MONTEVERDI CREATIVE INC. - PHOTOGRAPHY
MONTEVERDI CREATIVE INC. - PHOTOGRAPHY
Retouching
Tuesday, April 13, 2010
I’ve been using Photoshop since version 3, back around 1995. In the early days, it was merely a background skill, something I learned to do minor cleanup on really messed up images, or to do design and layout on images I was putting into documents I was working on.
A few years ago, I took an intense, two-day Photoshop workshop at MacWorld Expo in San Francisco. That workshop changed my life. Taught by Photoshop gurus Deke McClelland, Michael Ninness, it started me on the path of viewing Photoshop as an indispensible part of the digital image workflow: Photoshop is not a tool to fix images; rather, it is the digital darkroom itself, where EVERY image can be adjusted and tweaked. Not using Photoshop is the digital equivalent of shooting only Polaroids. Not many professional photographers would attempt a workflow like that!
I realized recently that many of my clients were not aware of my retouching skills, and this blog post is the first step in remedying that. Additionally, I’ve posted a gallery of retouched images to my portfolio. Click here to see it.
The images above are an example of some of my advanced retouching. They show a simulation of an 18th century style “ambrotype” print. The ambrotype is a “wet plate collodion” type process in which a glass rectangle (typically 4” x 5”) is coated with a wet emulsion. While the plate is still wet, it is put into a holder, inserted into the camera, and exposed. The photographer then takes the plate into a darkroom and processes it in chemicals to develop the image.
This is the classic image process used by Civil War era photographers.
Traditional ambrotype photography uses dangerous chemicals, such as potassium cyanide and ether. I wanted to reproduce the wet plate effect using the somewhat safer technique of Photoshop.
On the top is a straight- out-of-camera image.

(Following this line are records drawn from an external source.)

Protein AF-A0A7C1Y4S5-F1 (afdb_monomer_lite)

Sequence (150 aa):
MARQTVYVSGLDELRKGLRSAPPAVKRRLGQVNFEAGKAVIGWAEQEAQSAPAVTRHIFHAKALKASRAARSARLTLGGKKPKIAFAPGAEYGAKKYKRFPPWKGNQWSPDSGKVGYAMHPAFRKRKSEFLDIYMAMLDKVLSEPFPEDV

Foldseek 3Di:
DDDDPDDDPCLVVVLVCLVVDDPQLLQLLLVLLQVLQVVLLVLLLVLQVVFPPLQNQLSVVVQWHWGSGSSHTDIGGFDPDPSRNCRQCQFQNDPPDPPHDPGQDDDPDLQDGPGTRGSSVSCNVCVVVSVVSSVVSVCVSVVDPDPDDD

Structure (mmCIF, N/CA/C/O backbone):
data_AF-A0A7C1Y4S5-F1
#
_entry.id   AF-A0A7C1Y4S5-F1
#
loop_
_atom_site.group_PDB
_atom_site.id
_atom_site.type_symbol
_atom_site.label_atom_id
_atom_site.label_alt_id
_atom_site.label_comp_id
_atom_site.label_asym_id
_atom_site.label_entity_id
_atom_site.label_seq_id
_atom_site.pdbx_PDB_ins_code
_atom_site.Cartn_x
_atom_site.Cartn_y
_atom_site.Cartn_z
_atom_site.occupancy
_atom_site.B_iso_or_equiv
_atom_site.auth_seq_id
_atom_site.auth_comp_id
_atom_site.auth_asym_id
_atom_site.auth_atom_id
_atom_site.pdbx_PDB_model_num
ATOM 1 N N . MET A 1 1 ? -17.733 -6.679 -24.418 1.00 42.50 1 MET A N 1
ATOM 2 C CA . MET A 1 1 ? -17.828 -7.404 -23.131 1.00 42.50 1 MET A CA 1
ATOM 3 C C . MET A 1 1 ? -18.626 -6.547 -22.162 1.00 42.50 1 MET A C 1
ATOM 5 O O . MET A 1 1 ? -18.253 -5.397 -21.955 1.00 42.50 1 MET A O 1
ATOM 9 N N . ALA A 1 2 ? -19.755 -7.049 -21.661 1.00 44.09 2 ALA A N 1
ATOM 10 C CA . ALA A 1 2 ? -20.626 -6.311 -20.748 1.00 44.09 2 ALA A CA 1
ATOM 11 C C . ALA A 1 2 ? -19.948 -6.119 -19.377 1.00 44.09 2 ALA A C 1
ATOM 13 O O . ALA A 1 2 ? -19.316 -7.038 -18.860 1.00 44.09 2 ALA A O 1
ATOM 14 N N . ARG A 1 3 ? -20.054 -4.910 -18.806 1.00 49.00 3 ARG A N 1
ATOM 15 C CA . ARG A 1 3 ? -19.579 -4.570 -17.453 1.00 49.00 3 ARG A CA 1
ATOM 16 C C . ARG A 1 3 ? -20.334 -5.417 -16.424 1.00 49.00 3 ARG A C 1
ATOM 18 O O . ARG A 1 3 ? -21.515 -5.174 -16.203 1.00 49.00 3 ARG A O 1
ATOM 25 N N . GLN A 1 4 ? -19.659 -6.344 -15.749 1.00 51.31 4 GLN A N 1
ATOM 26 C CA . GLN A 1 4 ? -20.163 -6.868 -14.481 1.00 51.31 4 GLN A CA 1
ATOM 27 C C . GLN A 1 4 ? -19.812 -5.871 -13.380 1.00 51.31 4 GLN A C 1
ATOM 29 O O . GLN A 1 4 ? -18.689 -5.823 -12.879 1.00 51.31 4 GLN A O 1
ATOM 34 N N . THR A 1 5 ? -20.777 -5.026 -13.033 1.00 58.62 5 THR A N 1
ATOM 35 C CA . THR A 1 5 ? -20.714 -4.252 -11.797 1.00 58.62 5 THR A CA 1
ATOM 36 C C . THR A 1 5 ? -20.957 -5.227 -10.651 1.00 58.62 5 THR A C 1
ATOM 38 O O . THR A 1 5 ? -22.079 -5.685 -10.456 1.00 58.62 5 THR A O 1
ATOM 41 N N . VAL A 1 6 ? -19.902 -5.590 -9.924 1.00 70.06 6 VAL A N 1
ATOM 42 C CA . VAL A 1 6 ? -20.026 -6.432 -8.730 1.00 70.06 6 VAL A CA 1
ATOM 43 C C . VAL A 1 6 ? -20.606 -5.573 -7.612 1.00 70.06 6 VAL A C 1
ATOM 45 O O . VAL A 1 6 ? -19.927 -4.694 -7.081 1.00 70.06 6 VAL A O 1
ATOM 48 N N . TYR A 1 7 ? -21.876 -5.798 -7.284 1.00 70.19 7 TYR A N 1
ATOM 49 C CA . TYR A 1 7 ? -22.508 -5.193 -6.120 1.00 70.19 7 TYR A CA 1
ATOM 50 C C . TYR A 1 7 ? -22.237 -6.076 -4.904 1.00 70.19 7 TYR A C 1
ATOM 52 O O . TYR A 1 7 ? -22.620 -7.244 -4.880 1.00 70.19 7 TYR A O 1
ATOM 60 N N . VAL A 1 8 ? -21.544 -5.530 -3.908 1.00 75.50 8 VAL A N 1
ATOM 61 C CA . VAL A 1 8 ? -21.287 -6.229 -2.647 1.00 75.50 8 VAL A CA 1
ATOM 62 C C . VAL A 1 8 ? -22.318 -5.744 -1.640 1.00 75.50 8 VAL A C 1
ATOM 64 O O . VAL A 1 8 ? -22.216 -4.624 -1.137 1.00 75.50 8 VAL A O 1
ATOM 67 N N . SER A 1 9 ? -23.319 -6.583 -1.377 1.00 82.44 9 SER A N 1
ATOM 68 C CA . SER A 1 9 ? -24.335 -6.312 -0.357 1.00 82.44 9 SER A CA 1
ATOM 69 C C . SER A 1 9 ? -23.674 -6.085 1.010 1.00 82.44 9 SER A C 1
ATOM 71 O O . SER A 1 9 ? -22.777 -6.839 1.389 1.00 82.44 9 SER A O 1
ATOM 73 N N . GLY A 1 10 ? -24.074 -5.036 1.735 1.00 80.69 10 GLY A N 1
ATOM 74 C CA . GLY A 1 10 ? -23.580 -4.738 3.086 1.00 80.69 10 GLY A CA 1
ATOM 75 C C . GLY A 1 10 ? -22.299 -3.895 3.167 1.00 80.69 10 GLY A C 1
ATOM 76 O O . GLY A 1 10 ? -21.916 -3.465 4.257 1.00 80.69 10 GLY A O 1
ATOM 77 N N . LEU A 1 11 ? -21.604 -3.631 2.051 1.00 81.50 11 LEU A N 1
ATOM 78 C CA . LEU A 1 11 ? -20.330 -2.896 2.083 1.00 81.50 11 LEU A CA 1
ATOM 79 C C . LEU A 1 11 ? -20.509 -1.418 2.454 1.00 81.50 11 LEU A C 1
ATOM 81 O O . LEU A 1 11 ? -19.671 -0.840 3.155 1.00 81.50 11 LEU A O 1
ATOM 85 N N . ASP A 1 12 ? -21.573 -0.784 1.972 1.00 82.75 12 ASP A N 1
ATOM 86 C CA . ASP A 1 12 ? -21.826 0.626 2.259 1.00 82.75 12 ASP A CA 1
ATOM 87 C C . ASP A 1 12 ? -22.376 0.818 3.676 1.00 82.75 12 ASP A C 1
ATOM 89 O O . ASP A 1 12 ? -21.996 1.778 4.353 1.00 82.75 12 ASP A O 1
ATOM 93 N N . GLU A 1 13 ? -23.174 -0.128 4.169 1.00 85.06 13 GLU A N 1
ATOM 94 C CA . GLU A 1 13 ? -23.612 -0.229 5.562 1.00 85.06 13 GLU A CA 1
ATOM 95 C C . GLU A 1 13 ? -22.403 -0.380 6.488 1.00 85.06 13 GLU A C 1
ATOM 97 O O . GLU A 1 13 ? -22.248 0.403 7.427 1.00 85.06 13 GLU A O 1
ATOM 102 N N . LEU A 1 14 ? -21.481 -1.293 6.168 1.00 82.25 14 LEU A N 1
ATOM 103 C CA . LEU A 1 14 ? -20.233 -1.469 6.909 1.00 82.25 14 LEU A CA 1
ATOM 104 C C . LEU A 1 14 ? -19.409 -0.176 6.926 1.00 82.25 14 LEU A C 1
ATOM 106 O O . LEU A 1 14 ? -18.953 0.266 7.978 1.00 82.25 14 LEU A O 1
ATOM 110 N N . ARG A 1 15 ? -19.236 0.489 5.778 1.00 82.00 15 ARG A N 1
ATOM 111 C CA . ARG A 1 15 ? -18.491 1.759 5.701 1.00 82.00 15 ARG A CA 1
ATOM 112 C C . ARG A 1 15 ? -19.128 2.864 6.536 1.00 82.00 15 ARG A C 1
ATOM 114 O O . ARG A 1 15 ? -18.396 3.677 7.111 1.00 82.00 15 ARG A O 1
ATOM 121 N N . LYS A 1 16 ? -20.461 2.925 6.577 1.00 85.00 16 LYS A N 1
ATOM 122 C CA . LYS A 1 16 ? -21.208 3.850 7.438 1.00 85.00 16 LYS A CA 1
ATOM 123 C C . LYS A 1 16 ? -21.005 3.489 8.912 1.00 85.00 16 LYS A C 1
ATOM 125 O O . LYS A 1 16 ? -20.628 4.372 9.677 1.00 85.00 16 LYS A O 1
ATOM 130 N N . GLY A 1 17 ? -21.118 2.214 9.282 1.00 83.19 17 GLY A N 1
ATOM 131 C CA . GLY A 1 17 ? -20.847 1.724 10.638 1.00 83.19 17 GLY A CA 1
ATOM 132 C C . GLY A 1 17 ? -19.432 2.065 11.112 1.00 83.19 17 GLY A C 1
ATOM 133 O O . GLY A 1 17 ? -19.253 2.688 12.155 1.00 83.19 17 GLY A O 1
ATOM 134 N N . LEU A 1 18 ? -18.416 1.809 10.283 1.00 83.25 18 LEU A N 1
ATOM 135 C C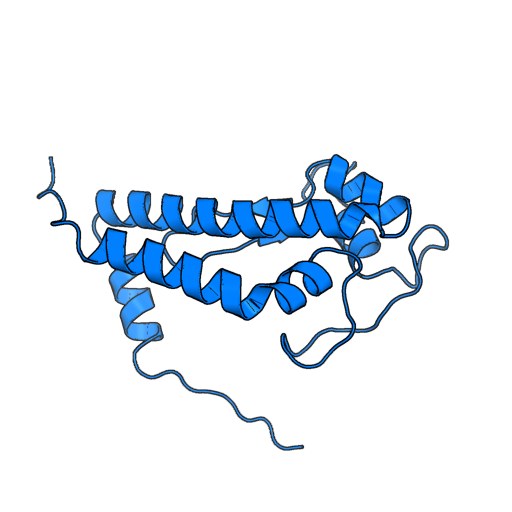A . LEU A 1 18 ? -17.021 2.167 10.568 1.00 83.25 18 LEU A CA 1
ATOM 136 C C . LEU A 1 18 ? -16.794 3.680 10.701 1.00 83.25 18 LEU A C 1
ATOM 138 O O . LEU A 1 18 ? -15.864 4.123 11.380 1.00 83.25 18 LEU A O 1
ATOM 142 N N . ARG A 1 19 ? -17.625 4.504 10.053 1.00 83.62 19 ARG A N 1
ATOM 143 C CA . ARG A 1 19 ? -17.575 5.962 10.212 1.00 83.62 19 ARG A CA 1
ATOM 144 C C . ARG A 1 19 ? -18.097 6.394 11.580 1.00 83.62 19 ARG A C 1
ATOM 146 O O . ARG A 1 19 ? -17.559 7.357 12.125 1.00 83.62 19 ARG A O 1
ATOM 153 N N . SER A 1 20 ? -19.070 5.682 12.134 1.00 87.00 20 SER A N 1
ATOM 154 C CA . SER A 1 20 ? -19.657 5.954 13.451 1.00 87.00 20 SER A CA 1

Below that is the final ambrotype simulation. This effect involved 14 individual layers in Photoshop: Afer converting the image to black and white, I created noise and rendered fibers on layers that were then blended with the monochrome image to create the lines and blobs common to wet plate images. I manipulated the levels and curves to get the unusual contrast profile of a wet plate image, then added flaws to the border to emulate the scuffing typical of handling wet emulsion.